▶ _Work to be completed_
Nothing after the line containing "pLDDT: mean 74.54, std" belongs in the answer; write out exactly every line from the start of the material up to it, including it.

▶ _Data for processing_
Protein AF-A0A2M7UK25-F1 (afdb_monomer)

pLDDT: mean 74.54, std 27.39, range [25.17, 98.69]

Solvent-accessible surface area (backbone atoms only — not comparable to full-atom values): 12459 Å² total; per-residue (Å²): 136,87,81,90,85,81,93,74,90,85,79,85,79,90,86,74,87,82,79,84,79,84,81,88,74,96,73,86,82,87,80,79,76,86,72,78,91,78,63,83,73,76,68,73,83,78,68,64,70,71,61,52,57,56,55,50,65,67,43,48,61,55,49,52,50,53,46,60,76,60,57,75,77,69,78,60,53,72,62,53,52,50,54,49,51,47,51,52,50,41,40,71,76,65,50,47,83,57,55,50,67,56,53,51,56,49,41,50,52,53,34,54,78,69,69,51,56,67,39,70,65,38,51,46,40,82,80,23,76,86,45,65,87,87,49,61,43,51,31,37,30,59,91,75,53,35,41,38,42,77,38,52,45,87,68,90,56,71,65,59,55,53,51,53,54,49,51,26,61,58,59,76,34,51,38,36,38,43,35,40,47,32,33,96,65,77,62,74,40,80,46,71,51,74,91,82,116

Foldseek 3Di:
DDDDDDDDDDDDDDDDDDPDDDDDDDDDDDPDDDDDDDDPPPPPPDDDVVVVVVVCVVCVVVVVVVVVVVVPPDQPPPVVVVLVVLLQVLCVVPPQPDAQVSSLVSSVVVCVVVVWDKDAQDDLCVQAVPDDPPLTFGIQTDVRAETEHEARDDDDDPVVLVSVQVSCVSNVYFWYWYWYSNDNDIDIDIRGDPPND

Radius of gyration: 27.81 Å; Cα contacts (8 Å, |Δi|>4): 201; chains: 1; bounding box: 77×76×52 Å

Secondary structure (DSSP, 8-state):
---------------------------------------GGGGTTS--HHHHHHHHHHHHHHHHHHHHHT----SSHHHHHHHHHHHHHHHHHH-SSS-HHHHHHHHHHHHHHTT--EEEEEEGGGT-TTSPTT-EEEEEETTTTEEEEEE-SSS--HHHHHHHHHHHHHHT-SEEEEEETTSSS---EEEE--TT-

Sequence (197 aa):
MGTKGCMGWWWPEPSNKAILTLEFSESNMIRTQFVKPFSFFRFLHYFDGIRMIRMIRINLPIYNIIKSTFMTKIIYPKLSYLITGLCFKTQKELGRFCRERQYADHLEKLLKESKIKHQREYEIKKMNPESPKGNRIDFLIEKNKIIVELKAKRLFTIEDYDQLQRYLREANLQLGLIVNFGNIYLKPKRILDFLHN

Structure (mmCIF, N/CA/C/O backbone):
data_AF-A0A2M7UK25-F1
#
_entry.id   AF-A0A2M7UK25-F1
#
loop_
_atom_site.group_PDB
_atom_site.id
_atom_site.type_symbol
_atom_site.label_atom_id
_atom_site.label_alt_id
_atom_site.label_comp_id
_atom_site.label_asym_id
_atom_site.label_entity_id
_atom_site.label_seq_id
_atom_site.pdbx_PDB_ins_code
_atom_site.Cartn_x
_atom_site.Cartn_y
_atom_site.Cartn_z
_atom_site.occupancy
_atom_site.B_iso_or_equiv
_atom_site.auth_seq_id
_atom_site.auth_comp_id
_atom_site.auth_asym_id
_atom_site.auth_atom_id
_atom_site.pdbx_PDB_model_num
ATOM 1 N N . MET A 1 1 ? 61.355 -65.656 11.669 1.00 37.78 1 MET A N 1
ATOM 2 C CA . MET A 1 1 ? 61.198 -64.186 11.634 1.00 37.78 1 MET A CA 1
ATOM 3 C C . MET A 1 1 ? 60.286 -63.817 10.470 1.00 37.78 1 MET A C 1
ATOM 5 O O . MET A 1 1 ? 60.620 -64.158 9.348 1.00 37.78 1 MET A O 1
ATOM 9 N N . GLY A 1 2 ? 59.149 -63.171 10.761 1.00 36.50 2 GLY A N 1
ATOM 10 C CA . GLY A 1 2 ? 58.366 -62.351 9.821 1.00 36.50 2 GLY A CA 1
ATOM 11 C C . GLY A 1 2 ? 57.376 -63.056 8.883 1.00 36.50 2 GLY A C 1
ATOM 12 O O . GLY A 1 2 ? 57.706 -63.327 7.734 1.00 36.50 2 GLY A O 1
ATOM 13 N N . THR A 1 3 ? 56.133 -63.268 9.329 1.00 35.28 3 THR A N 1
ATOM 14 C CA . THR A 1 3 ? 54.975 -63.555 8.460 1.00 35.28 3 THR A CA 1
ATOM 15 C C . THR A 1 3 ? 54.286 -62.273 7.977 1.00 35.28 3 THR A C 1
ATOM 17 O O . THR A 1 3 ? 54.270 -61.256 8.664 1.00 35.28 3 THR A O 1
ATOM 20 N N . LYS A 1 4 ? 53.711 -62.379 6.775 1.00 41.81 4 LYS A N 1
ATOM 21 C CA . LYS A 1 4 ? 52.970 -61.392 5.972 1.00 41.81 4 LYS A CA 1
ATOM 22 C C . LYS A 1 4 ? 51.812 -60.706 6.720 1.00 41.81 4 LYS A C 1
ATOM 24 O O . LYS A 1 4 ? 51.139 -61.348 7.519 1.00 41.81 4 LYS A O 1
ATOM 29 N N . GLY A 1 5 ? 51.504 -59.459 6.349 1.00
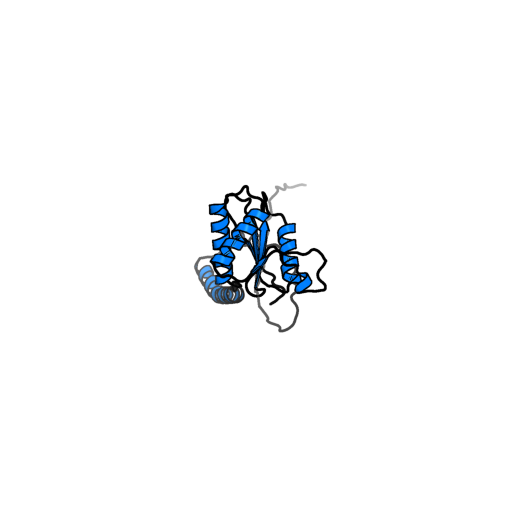 33.25 5 GLY A N 1
ATOM 30 C CA . GLY A 1 5 ? 50.269 -58.761 6.723 1.00 33.25 5 GLY A CA 1
ATOM 31 C C . GLY A 1 5 ? 49.675 -58.002 5.533 1.00 33.25 5 GLY A C 1
ATOM 32 O O . GLY A 1 5 ? 50.213 -56.980 5.118 1.00 33.25 5 GLY A O 1
ATOM 33 N N . CYS A 1 6 ? 48.583 -58.524 4.971 1.00 35.94 6 CYS A N 1
ATOM 34 C CA . CYS A 1 6 ? 47.739 -57.846 3.987 1.00 35.94 6 CYS A CA 1
ATOM 35 C C . CYS A 1 6 ? 46.698 -56.981 4.718 1.00 35.94 6 CYS A C 1
ATOM 37 O O . CYS A 1 6 ? 46.087 -57.433 5.684 1.00 35.94 6 CYS A O 1
ATOM 39 N N . MET A 1 7 ? 46.492 -55.750 4.242 1.00 32.88 7 MET A N 1
ATOM 40 C CA . MET A 1 7 ? 45.458 -54.825 4.717 1.00 32.88 7 MET A CA 1
ATOM 41 C C . MET A 1 7 ? 44.053 -55.393 4.475 1.00 32.88 7 MET A C 1
ATOM 43 O O . MET A 1 7 ? 43.636 -55.555 3.330 1.00 32.88 7 MET A O 1
ATOM 47 N N . GLY A 1 8 ? 43.318 -55.645 5.558 1.00 34.47 8 GLY A N 1
ATOM 48 C CA . GLY A 1 8 ? 41.872 -55.855 5.559 1.00 34.47 8 GLY A CA 1
ATOM 49 C C . GLY A 1 8 ? 41.188 -54.687 6.267 1.00 34.47 8 GLY A C 1
ATOM 50 O O . GLY A 1 8 ? 41.560 -54.335 7.385 1.00 34.47 8 GLY A O 1
ATOM 51 N N . TRP A 1 9 ? 40.212 -54.070 5.605 1.00 26.47 9 TRP A N 1
ATOM 52 C CA . TRP A 1 9 ? 39.380 -53.009 6.166 1.00 26.47 9 TRP A CA 1
ATOM 53 C C . TRP A 1 9 ? 38.375 -53.613 7.156 1.00 26.47 9 TRP A C 1
ATOM 55 O O . TRP A 1 9 ? 37.547 -54.439 6.782 1.00 26.47 9 TRP A O 1
ATOM 65 N N . TRP A 1 10 ? 38.467 -53.205 8.421 1.00 25.72 10 TRP A N 1
ATOM 66 C CA . TRP A 1 10 ? 37.544 -53.564 9.499 1.00 25.72 10 TRP A CA 1
ATOM 67 C C . TRP A 1 10 ? 36.334 -52.618 9.465 1.00 25.72 10 TRP A C 1
ATOM 69 O O . TRP A 1 10 ? 36.502 -51.403 9.562 1.00 25.72 10 TRP A O 1
ATOM 79 N N . TRP A 1 11 ? 35.119 -53.157 9.348 1.00 27.78 11 TRP A N 1
ATOM 80 C CA . TRP A 1 11 ? 33.874 -52.418 9.585 1.00 27.78 11 TRP A CA 1
ATOM 81 C C . TRP A 1 11 ? 33.269 -52.925 10.902 1.00 27.78 11 TRP A C 1
ATOM 83 O O . TRP A 1 11 ? 33.039 -54.130 11.005 1.00 27.78 11 TRP A O 1
ATOM 93 N N . PRO A 1 12 ? 33.035 -52.079 11.921 1.00 33.56 12 PRO A N 1
ATOM 94 C CA . PRO A 1 12 ? 32.466 -52.540 13.181 1.00 33.56 12 PRO A CA 1
ATOM 95 C C . PRO A 1 12 ? 30.950 -52.751 13.052 1.00 33.56 12 PRO A C 1
ATOM 97 O O . PRO A 1 12 ? 30.238 -51.943 12.448 1.00 33.56 12 PRO A O 1
ATOM 100 N N . GLU A 1 13 ? 30.455 -53.840 13.640 1.00 34.72 13 GLU A N 1
ATOM 101 C CA . GLU A 1 13 ? 29.026 -54.107 13.820 1.00 34.72 13 GLU A CA 1
ATOM 102 C C . GLU A 1 13 ? 28.372 -53.057 14.741 1.00 34.72 13 GLU A C 1
ATOM 104 O O . GLU A 1 13 ? 28.969 -52.665 15.748 1.00 34.72 13 GLU A O 1
ATOM 109 N N . PRO A 1 14 ? 27.126 -52.619 14.479 1.00 36.53 14 PRO A N 1
ATOM 110 C CA . PRO A 1 14 ? 26.407 -51.759 15.404 1.00 36.53 14 PRO A CA 1
ATOM 111 C C . PRO A 1 14 ? 25.725 -52.592 16.499 1.00 36.53 14 PRO A C 1
ATOM 113 O O . PRO A 1 14 ? 24.546 -52.937 16.412 1.00 36.53 14 PRO A O 1
ATOM 116 N N . SER A 1 15 ? 26.455 -52.867 17.578 1.00 42.62 15 SER A N 1
ATOM 117 C CA . SER A 1 15 ? 25.863 -53.232 18.865 1.00 42.62 15 SER A CA 1
ATOM 118 C C . SER A 1 15 ? 25.471 -51.961 19.626 1.00 42.62 15 SER A C 1
ATOM 120 O O . SER A 1 15 ? 26.335 -51.279 20.171 1.00 42.62 15 SER A O 1
ATOM 122 N N . ASN A 1 16 ? 24.180 -51.621 19.645 1.00 35.00 16 ASN A N 1
ATOM 123 C CA . ASN A 1 16 ? 23.463 -51.211 20.861 1.00 35.00 16 ASN A CA 1
ATOM 124 C C . ASN A 1 16 ? 21.996 -50.874 20.558 1.00 35.00 16 ASN A C 1
ATOM 126 O O . ASN A 1 16 ? 21.667 -49.984 19.775 1.00 35.00 16 ASN A O 1
ATOM 130 N N . LYS A 1 17 ? 21.104 -51.610 21.227 1.00 39.03 17 LYS A N 1
ATOM 131 C CA . LYS A 1 17 ? 19.662 -51.366 21.299 1.00 39.03 17 LYS A CA 1
ATOM 132 C C . LYS A 1 17 ? 19.417 -50.036 22.022 1.00 39.03 17 LYS A C 1
ATOM 134 O O . LYS A 1 17 ? 19.607 -49.963 23.230 1.00 39.03 17 LYS A O 1
ATOM 139 N N . ALA A 1 18 ? 18.947 -49.011 21.317 1.00 28.45 18 ALA A N 1
ATOM 140 C CA . ALA A 1 18 ? 18.361 -47.832 21.950 1.00 28.45 18 ALA A CA 1
ATOM 141 C C . ALA A 1 18 ? 16.875 -48.111 22.232 1.00 28.45 18 ALA A C 1
ATOM 143 O O . ALA A 1 18 ? 16.022 -47.984 21.354 1.00 28.45 18 ALA A O 1
ATOM 144 N N . ILE A 1 19 ? 16.575 -48.554 23.452 1.00 29.42 19 ILE A N 1
ATOM 145 C CA . ILE A 1 19 ? 15.216 -48.562 23.998 1.00 29.42 19 ILE A CA 1
ATOM 146 C C . ILE A 1 19 ? 14.953 -47.128 24.474 1.00 29.42 19 ILE A C 1
ATOM 148 O O . ILE A 1 19 ? 15.517 -46.694 25.471 1.00 29.42 19 ILE A O 1
ATOM 152 N N . LEU A 1 20 ? 14.153 -46.367 23.725 1.00 29.11 20 LEU A N 1
ATOM 153 C CA . LEU A 1 20 ? 13.674 -45.044 24.135 1.00 29.11 20 LEU A CA 1
ATOM 154 C C . LEU A 1 20 ? 12.501 -45.224 25.109 1.00 29.11 20 LEU A C 1
ATOM 156 O O . LEU A 1 20 ? 11.348 -45.332 24.696 1.00 29.11 20 LEU A O 1
ATOM 160 N N . THR A 1 21 ? 12.799 -45.285 26.403 1.00 25.52 21 THR A N 1
ATOM 161 C CA . THR A 1 21 ? 11.833 -45.011 27.474 1.00 25.52 21 THR A CA 1
ATOM 162 C C . THR A 1 21 ? 11.651 -43.497 27.583 1.00 25.52 21 THR A C 1
ATOM 164 O O . THR A 1 21 ? 12.591 -42.777 27.906 1.00 25.52 21 THR A O 1
ATOM 167 N N . LEU A 1 22 ? 10.453 -43.005 27.260 1.00 29.44 22 LEU A N 1
ATOM 168 C CA . LEU A 1 22 ? 10.044 -41.617 27.484 1.00 29.44 22 LEU A CA 1
ATOM 169 C C . LEU A 1 22 ? 9.455 -41.508 28.896 1.00 29.44 22 LEU A C 1
ATOM 171 O O . LEU A 1 22 ? 8.300 -41.874 29.103 1.00 29.44 22 LEU A O 1
ATOM 175 N N . GLU A 1 23 ? 10.235 -41.015 29.856 1.00 25.17 23 GLU A N 1
ATOM 176 C CA . GLU A 1 23 ? 9.704 -40.508 31.126 1.00 25.17 23 GLU A CA 1
ATOM 177 C C . GLU A 1 23 ? 9.316 -39.034 30.943 1.00 25.17 23 GLU A C 1
ATOM 179 O O . GLU A 1 23 ? 10.135 -38.198 30.560 1.00 25.17 23 GLU A O 1
ATOM 184 N N . PHE A 1 24 ? 8.042 -38.716 31.179 1.00 26.44 24 PHE A N 1
ATOM 185 C CA . PHE A 1 24 ? 7.554 -37.343 31.286 1.00 26.44 24 PHE A CA 1
ATOM 186 C C . PHE A 1 24 ? 7.782 -36.863 32.724 1.00 26.44 24 PHE A C 1
ATOM 188 O O . PHE A 1 24 ? 7.096 -37.327 33.631 1.00 26.44 24 PHE A O 1
ATOM 195 N N . SER A 1 25 ? 8.705 -35.920 32.938 1.00 25.77 25 SER A N 1
ATOM 196 C CA . SER A 1 25 ? 8.737 -35.116 34.166 1.00 25.77 25 SER A CA 1
ATOM 197 C C . SER A 1 25 ? 8.261 -33.696 33.868 1.00 25.77 25 SER A C 1
ATOM 199 O O . SER A 1 25 ? 8.848 -32.992 33.042 1.00 25.77 25 SER A O 1
ATOM 201 N N . GLU A 1 26 ? 7.200 -33.268 34.545 1.00 39.66 26 GLU A N 1
ATOM 202 C CA . GLU A 1 26 ? 6.706 -31.893 34.533 1.00 39.66 26 GLU A CA 1
ATOM 203 C C . GLU A 1 26 ? 7.735 -30.959 35.185 1.00 39.66 26 GLU A C 1
ATOM 205 O O . GLU A 1 26 ? 7.876 -30.949 36.402 1.00 39.66 26 GLU A O 1
ATOM 210 N N . SER A 1 27 ? 8.496 -30.198 34.394 1.00 29.97 27 SER A N 1
ATOM 211 C CA . SER A 1 27 ? 8.975 -28.844 34.738 1.00 29.97 27 SER A CA 1
ATOM 212 C C . SER A 1 27 ? 9.974 -28.301 33.706 1.00 29.97 27 SER A C 1
ATOM 214 O O . SER A 1 27 ? 11.018 -28.879 33.444 1.00 29.97 27 SER A O 1
ATOM 216 N N . ASN A 1 28 ? 9.646 -27.117 33.185 1.00 30.72 28 ASN A N 1
ATOM 217 C CA . ASN A 1 28 ? 10.554 -26.044 32.774 1.00 30.72 28 ASN A CA 1
ATOM 218 C C . ASN A 1 28 ? 11.589 -26.246 31.640 1.00 30.72 28 ASN A C 1
ATOM 220 O O . ASN A 1 28 ? 12.613 -26.905 31.761 1.00 30.72 28 ASN A O 1
ATOM 224 N N . MET A 1 29 ? 11.400 -25.385 30.628 1.00 30.42 29 MET A N 1
ATOM 225 C CA . MET A 1 29 ? 12.455 -24.612 29.955 1.00 30.42 29 MET A CA 1
ATOM 226 C C . MET A 1 29 ? 13.286 -25.341 28.883 1.00 30.42 29 MET A C 1
ATOM 228 O O . MET A 1 29 ? 14.471 -25.616 29.051 1.00 30.42 29 MET A O 1
ATOM 232 N N . ILE A 1 30 ? 12.702 -25.541 27.695 1.00 29.84 30 ILE A N 1
ATOM 233 C CA . ILE A 1 30 ? 13.477 -25.959 26.518 1.00 29.84 30 ILE A CA 1
ATOM 234 C C . ILE A 1 30 ? 14.098 -24.729 25.850 1.00 29.84 30 ILE A C 1
ATOM 236 O O . ILE A 1 30 ? 13.489 -24.032 25.041 1.00 29.84 30 ILE A O 1
ATOM 240 N N . ARG A 1 31 ? 15.371 -24.504 26.174 1.00 28.64 31 ARG A N 1
ATOM 241 C CA . ARG A 1 31 ? 16.312 -23.717 25.376 1.00 28.64 31 ARG A CA 1
ATOM 242 C C . ARG A 1 31 ? 16.633 -24.537 24.119 1.00 28.64 31 ARG A C 1
ATOM 244 O O . ARG A 1 31 ? 17.523 -25.380 24.136 1.00 28.64 31 ARG A O 1
ATOM 251 N N . THR A 1 32 ? 15.880 -24.356 23.035 1.00 30.91 32 THR A N 1
ATOM 252 C CA . THR A 1 32 ? 16.137 -25.073 21.775 1.00 30.91 32 THR A CA 1
ATOM 253 C C . THR A 1 32 ? 17.398 -24.530 21.107 1.00 30.91 32 THR A C 1
ATOM 255 O O . THR A 1 32 ? 17.361 -23.513 20.413 1.00 30.91 32 THR A O 1
ATOM 258 N N . GLN A 1 33 ? 18.528 -25.212 21.300 1.00 28.02 33 GLN A N 1
ATOM 259 C CA . GLN A 1 33 ? 19.655 -25.109 20.380 1.00 28.02 33 GLN A CA 1
ATOM 260 C C . GLN A 1 33 ? 19.244 -25.739 19.046 1.00 28.02 33 GLN A C 1
ATOM 262 O O . GLN A 1 33 ? 18.849 -26.900 18.971 1.00 28.02 33 GLN A O 1
ATOM 267 N N . PHE A 1 34 ? 19.306 -24.929 17.994 1.00 28.08 34 PHE A N 1
ATOM 268 C CA . PHE A 1 34 ? 19.076 -25.321 16.610 1.00 28.08 34 PHE A CA 1
ATOM 269 C C . PHE A 1 34 ? 20.088 -26.399 16.196 1.00 28.08 34 PHE A C 1
ATOM 271 O O . PHE A 1 34 ? 21.248 -26.099 15.910 1.00 28.08 34 PHE A O 1
ATOM 278 N N . VAL A 1 35 ? 19.651 -27.655 16.121 1.00 30.36 35 VAL A N 1
ATOM 279 C CA . VAL A 1 35 ? 20.398 -28.712 15.430 1.00 30.36 35 VAL A CA 1
ATOM 280 C C . VAL A 1 35 ? 19.884 -28.757 13.991 1.00 30.36 35 VAL A C 1
ATOM 282 O O . VAL A 1 35 ? 18.697 -28.968 13.748 1.00 30.36 35 VAL A O 1
ATOM 285 N N . LYS A 1 36 ? 20.768 -28.470 13.028 1.00 28.75 36 LYS A N 1
ATOM 286 C CA . LYS A 1 36 ? 20.476 -28.456 11.583 1.00 28.75 36 LYS A CA 1
ATOM 287 C C . LYS A 1 36 ? 19.810 -29.779 11.149 1.00 28.75 36 LYS A C 1
ATOM 289 O O . LYS A 1 36 ? 20.273 -30.834 11.581 1.00 28.75 36 LYS A O 1
ATOM 294 N N . PRO A 1 37 ? 18.795 -29.771 10.260 1.00 32.22 37 PRO A N 1
ATOM 295 C CA . PRO A 1 37 ? 18.139 -30.995 9.815 1.00 32.22 37 PRO A CA 1
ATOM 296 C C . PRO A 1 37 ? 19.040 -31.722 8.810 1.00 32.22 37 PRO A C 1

▶ _Task result_
Protein AF-A0A2M7UK25-F1 (afdb_monomer)

pLDDT: mean 74.54, std 27.39, range [25.17, 98.69]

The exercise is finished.